Hacker News new | ask | show | jobs
by Steuard 3008 days ago
It's great to see some Usenet archives out there to partly make up for the disappointment of Google Groups. But I'm sad that this archive seems to be incomplete, even within its stated date range. Back in the day, I was active on rec.arts.books.tolkien and alt.fan.tolkien: in this archive, I can't find any trace of the massive "alt." hierarchy at all, and the list of files for the "rec." hierarchy doesn't include the Tolkien group. For that matter, the list includes rec.humor.funny and rec.humor.d and others, but apparently not rec.humor itself. (It really does make you appreciate just how substantial the effort of collecting a comprehensive Usenet archive would be.)

On another note, not that anyone here would be able to fix it, but this list would be a lot easier to search through if the item names didn't all begin with "Usenet newsgroups within", so you could jump to first letters in a meaningful way.

2 comments

It's my fault (not the IA), I thought I'd got all newsgroups but must have missed some. I just checked the main newsgroup list and it's incomplete, for some reason.

My plan though, is to dust off the old code, get a complete list of groups, get them, and then make it searchable.

Sorry about that, I didn't check. This was all done in 2013. Basically, I wanted to build a search engine but indexing the newsgroup posts (for header and text body search) would take too long. I abandoned it, then in 2016 I sent it to the IA.

So, I only just found out it's lacking a bunch of groups, 5 years on...

This is much appreciated....:-) I should like to note that in the case of the comp.sys.amiga.* news groups, that these were first established Jan 8, 1991. The first posts in the mbox archive for comp.sys.amiga.programmer, however, are from May 31, 1994. It looks like the first three years might be missing, at least for this group. I haven't yet checked the other amiga groups yet.
No apologies necessary: creating the archive in the first place was awesome! Like I said, this just shows how massive and complex Usenet is (or maybe, was), and how it's not easy at all to create a comprehensive archive. It's far better to have some of it than none of it!
From what I can gather, I downloaded one tenth of Usenet - 11,000 groups. This means if I'd done all 110,000 groups it would have taken me about a year to download them, and an 8TB drive to store them (in 2013!). That wasn't really feasible...
It looks like the downloads are grouped by top level group.

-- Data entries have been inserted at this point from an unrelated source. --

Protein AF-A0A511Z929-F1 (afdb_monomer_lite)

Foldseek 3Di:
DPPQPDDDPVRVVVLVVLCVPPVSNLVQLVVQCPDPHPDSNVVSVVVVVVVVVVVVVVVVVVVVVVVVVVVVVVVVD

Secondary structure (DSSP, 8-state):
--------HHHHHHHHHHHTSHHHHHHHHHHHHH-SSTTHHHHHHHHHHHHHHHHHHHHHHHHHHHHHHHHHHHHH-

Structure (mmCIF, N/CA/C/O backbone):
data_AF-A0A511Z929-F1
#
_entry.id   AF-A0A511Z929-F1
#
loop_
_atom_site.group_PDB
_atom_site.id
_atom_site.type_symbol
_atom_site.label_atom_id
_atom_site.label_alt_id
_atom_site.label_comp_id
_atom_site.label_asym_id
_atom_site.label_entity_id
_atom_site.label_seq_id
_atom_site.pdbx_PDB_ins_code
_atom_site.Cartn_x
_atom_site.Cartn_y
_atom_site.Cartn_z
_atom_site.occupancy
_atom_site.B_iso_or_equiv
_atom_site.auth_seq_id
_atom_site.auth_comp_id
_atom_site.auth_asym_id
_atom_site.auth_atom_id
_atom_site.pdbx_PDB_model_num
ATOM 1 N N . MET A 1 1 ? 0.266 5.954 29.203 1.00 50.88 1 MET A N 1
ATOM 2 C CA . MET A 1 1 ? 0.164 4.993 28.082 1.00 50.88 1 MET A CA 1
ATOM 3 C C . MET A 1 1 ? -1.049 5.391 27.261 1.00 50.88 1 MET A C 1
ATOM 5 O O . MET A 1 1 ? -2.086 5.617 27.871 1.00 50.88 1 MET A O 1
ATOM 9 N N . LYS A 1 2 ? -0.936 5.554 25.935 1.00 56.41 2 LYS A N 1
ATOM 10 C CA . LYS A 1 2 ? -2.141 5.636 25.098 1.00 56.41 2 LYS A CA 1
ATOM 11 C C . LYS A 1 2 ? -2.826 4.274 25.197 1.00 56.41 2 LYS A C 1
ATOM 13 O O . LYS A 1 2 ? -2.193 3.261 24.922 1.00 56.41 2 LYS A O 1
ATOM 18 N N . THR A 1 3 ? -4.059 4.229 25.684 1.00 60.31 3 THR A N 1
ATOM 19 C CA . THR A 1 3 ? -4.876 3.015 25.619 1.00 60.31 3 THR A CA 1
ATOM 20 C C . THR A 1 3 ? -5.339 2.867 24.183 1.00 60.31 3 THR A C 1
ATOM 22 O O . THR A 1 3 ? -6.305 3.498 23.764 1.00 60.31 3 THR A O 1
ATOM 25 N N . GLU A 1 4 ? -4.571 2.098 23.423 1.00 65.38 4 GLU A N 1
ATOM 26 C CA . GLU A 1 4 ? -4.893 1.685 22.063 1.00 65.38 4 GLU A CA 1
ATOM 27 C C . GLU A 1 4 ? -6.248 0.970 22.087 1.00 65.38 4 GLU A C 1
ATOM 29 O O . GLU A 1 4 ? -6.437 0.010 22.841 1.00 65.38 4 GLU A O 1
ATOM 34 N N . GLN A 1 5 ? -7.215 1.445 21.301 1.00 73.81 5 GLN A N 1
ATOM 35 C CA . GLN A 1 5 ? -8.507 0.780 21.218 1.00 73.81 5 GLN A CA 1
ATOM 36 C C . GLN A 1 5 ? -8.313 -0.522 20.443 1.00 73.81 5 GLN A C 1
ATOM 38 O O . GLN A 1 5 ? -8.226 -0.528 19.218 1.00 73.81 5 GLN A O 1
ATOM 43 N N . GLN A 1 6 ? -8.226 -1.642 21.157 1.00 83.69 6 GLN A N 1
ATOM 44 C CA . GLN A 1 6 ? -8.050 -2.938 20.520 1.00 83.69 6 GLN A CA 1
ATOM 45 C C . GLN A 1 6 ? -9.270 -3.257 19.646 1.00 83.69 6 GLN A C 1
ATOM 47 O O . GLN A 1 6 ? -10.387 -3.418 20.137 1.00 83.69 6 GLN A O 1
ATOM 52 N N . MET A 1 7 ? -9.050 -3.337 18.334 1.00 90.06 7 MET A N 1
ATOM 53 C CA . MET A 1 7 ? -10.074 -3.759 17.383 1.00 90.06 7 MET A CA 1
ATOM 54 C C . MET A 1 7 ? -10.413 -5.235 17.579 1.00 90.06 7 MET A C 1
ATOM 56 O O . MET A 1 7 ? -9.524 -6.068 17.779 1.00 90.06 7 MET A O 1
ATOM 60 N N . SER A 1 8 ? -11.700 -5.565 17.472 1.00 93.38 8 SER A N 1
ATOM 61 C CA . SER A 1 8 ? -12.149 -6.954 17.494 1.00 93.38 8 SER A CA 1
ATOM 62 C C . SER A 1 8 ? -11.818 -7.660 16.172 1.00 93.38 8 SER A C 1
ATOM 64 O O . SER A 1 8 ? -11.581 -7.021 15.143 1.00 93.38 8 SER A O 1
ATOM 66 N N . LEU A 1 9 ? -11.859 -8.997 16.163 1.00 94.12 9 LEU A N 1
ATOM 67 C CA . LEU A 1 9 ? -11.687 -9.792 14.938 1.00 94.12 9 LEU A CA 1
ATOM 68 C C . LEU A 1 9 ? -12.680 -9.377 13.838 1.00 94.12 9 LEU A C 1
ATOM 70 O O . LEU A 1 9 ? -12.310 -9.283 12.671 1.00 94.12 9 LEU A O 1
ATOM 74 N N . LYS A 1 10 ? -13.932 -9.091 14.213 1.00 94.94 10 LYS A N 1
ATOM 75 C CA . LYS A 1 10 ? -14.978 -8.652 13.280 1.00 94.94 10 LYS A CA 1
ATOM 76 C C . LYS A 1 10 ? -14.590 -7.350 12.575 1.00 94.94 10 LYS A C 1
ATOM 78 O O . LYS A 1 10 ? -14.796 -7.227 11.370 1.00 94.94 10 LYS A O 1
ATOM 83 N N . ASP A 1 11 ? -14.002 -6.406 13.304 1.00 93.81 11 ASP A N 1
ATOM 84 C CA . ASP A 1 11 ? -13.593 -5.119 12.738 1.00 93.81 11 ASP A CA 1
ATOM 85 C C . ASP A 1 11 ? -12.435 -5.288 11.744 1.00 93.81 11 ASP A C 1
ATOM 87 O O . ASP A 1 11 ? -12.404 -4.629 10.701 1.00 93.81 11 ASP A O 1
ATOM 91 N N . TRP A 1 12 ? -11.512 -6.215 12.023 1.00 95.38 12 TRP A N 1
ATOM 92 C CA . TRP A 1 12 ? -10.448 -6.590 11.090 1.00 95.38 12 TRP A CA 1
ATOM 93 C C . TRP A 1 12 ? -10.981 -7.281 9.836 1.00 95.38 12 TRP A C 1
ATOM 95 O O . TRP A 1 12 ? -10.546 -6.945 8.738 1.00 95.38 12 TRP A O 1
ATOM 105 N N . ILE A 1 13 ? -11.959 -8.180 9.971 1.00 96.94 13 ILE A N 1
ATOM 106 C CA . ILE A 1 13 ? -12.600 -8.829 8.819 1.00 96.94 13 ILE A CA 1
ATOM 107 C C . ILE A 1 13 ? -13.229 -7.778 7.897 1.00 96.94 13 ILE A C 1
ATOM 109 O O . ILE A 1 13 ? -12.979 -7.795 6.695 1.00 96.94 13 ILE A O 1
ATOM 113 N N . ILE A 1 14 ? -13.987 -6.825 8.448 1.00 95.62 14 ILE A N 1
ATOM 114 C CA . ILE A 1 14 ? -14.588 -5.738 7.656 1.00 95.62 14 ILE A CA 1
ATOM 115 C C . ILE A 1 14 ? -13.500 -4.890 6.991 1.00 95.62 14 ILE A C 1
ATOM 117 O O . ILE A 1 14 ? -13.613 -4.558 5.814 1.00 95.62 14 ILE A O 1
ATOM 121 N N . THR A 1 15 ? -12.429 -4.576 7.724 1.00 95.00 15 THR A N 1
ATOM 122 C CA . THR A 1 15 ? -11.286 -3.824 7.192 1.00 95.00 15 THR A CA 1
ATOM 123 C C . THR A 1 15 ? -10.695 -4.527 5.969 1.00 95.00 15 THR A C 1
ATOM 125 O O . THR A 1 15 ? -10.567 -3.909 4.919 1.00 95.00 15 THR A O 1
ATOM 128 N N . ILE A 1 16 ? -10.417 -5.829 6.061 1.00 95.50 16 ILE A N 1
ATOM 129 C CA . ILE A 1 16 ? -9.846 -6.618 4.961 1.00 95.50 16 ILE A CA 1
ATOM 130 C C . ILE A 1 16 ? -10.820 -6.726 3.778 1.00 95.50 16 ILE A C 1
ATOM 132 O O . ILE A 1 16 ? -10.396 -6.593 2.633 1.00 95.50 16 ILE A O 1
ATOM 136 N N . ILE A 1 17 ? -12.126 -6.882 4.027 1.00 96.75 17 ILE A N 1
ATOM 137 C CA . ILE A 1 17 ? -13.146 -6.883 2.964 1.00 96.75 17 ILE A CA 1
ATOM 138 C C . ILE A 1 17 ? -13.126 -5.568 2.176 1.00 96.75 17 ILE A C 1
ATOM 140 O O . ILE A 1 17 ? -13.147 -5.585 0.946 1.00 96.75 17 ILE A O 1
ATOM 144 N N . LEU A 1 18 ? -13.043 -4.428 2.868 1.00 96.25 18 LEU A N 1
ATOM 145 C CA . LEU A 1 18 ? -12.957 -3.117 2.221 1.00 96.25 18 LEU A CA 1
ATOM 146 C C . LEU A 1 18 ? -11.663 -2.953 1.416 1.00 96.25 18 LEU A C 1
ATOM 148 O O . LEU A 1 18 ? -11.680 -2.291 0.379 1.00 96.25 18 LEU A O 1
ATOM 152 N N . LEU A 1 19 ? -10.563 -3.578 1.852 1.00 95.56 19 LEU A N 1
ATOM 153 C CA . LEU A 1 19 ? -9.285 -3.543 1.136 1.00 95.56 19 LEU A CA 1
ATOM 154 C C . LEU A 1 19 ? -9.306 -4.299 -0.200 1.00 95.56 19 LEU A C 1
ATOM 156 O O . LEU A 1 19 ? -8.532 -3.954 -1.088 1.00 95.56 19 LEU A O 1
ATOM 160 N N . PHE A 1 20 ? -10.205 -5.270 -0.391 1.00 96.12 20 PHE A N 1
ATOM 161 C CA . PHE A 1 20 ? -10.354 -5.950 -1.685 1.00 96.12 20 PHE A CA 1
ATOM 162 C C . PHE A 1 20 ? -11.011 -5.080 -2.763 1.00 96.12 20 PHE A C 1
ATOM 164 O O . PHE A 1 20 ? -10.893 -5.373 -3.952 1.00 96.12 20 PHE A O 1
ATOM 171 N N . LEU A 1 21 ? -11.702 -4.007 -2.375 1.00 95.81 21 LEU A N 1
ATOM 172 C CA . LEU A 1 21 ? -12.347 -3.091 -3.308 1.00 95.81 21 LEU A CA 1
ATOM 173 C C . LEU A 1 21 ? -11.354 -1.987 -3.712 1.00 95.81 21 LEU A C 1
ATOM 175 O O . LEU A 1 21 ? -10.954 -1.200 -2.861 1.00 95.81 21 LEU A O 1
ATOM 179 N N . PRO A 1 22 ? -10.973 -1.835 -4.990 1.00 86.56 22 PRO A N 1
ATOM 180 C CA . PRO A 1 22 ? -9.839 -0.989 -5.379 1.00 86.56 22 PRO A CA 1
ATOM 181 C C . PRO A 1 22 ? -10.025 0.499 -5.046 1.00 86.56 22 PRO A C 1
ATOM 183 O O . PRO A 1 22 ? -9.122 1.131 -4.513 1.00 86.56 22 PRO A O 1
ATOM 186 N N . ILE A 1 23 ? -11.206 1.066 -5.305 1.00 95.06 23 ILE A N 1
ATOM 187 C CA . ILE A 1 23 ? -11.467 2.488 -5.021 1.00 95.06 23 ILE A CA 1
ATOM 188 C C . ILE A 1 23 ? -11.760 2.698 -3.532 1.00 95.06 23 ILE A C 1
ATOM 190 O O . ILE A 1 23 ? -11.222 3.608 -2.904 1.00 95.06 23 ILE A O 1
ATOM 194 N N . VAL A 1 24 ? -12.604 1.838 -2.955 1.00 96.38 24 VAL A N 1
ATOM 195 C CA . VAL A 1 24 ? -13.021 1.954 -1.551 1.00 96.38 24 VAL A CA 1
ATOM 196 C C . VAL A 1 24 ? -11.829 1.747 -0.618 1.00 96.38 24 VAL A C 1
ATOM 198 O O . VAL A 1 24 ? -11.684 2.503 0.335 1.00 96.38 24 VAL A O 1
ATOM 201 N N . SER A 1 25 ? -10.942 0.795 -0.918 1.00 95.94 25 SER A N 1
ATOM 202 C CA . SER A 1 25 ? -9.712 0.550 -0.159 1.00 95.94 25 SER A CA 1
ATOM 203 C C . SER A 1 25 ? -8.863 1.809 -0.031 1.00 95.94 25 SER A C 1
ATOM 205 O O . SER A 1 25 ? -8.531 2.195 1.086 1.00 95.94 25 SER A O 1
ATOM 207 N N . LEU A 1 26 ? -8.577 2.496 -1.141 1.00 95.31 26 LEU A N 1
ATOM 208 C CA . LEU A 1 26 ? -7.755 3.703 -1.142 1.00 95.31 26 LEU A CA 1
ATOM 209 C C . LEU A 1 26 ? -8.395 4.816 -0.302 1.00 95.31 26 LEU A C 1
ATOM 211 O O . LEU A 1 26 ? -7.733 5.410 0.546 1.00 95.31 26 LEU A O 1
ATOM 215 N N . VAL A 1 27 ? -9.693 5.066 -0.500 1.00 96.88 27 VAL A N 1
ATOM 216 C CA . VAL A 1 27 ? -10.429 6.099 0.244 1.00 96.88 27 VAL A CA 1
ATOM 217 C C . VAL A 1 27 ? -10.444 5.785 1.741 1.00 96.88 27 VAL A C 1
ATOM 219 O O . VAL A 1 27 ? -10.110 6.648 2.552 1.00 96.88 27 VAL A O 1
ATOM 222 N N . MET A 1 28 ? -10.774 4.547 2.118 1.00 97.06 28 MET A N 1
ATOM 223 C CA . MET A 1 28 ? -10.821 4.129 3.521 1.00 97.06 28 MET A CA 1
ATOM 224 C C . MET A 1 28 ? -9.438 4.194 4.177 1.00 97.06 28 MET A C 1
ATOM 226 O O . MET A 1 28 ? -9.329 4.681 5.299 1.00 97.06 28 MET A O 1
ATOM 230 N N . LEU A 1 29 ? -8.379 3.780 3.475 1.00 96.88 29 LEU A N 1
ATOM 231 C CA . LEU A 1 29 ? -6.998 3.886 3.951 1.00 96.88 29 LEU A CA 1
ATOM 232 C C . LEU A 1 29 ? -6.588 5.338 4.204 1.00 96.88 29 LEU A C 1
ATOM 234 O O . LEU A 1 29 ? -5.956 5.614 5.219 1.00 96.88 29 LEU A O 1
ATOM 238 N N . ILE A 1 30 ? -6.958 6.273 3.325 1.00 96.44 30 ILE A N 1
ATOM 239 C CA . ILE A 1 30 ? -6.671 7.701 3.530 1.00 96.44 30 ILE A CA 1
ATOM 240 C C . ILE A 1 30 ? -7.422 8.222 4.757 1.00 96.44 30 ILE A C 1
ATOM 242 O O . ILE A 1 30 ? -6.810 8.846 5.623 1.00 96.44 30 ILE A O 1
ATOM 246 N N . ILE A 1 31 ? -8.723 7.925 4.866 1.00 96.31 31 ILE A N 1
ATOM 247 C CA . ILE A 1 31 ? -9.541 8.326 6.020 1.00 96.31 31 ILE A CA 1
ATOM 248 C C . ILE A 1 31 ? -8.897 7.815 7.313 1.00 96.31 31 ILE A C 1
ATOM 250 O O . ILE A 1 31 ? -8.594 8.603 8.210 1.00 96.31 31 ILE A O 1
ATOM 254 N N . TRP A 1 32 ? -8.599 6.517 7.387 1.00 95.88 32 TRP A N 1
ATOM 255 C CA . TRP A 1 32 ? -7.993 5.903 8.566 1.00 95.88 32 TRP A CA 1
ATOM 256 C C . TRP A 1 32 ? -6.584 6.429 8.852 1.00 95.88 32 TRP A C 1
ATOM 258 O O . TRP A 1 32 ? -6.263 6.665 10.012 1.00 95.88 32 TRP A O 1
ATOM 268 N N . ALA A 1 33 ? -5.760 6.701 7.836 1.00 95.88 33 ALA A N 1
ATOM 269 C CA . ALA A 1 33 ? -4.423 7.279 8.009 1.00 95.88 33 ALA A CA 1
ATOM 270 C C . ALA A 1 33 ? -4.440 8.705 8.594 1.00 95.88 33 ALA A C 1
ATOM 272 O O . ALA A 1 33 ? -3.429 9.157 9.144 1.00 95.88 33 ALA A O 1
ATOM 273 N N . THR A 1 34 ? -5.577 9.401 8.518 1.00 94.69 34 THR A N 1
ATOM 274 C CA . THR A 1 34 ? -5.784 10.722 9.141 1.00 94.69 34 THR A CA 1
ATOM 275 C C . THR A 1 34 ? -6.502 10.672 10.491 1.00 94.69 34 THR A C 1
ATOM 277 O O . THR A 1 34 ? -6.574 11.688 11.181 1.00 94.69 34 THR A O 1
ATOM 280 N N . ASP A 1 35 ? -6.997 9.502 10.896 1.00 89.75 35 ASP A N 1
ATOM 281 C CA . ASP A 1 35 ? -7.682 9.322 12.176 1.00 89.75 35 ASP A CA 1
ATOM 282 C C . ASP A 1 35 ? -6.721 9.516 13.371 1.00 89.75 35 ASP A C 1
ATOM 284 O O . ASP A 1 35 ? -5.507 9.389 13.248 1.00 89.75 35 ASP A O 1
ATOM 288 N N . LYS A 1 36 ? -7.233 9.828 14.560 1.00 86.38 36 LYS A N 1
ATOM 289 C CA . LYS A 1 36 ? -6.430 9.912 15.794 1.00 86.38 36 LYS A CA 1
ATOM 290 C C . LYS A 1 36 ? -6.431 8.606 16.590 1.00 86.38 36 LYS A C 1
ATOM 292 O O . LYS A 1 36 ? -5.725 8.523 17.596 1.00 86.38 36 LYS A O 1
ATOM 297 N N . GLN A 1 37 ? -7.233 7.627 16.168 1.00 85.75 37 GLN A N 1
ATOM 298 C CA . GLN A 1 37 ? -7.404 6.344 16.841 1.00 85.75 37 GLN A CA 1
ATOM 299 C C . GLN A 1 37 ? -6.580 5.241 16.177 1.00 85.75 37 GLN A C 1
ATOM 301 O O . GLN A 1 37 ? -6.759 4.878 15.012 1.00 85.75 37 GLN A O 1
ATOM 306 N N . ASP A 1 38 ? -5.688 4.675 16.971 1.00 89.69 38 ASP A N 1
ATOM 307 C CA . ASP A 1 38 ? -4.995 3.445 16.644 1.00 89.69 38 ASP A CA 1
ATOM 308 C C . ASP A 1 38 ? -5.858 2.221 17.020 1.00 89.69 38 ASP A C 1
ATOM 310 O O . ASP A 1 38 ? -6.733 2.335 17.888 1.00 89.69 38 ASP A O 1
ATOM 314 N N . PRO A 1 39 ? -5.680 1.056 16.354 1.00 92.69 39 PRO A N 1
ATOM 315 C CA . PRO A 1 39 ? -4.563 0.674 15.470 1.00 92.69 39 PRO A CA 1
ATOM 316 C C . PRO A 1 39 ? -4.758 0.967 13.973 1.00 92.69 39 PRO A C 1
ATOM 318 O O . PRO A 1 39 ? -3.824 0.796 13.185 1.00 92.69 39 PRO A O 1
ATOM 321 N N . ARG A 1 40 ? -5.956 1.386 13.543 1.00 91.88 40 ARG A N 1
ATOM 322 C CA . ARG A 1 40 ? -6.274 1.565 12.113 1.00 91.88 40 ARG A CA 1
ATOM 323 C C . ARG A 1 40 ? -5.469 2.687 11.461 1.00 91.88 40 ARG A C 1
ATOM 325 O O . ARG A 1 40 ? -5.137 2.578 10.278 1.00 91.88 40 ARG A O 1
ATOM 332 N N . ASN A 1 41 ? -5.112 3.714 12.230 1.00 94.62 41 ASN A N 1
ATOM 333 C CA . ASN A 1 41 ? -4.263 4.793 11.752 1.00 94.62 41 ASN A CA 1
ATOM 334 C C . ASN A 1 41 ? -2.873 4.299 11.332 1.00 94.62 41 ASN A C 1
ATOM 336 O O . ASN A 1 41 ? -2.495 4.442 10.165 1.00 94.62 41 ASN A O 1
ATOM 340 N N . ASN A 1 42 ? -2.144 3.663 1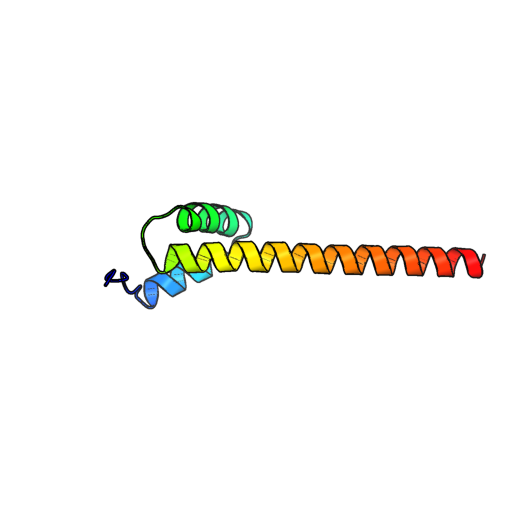2.252 1.00 94.75 42 ASN A N 1
ATOM 341 C CA . ASN A 1 42 ? -0.811 3.138 11.964 1.00 94.75 42 ASN A CA 1
ATOM 342 C C . ASN A 1 42 ? -0.828 2.055 10.876 1.00 94.75 42 ASN A C 1
ATOM 344 O O . ASN A 1 42 ? 0.029 2.078 9.990 1.00 94.75 42 ASN A O 1
ATOM 348 N N . PHE A 1 43 ? -1.827 1.162 10.880 1.00 95.19 43 PHE A N 1
ATOM 349 C CA . PHE A 1 43 ? -2.001 0.170 9.813 1.00 95.19 43 PHE A CA 1
ATOM 350 C C . PHE A 1 43 ? -2.125 0.834 8.436 1.00 95.19 43 PHE A C 1
ATOM 352 O O . PHE A 1 43 ? -1.425 0.459 7.496 1.00 95.19 43 PHE A O 1
ATOM 359 N N . SER A 1 44 ? -2.978 1.852 8.322 1.00 96.69 44 SER A N 1
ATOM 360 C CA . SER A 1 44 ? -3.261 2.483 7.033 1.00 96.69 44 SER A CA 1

So you can go to https://archive.org/download/gna-rec and see all archived groups that are in the rec hierarchy.

Right: As I said earlier, the list in this archive includes rec.humor.funny but not rec.arts.books.tolkien. (And I seem to recall that the alt.* hierarchy was a little less broadly propagated, which might possibly be related to why it wasn't included here.)
It looks like alt is missing, sadly.
There are also groups within an existing hierarchy missing. For example. rec.games.roguelike.development is there but rec.games.roguelike.nethack is missing.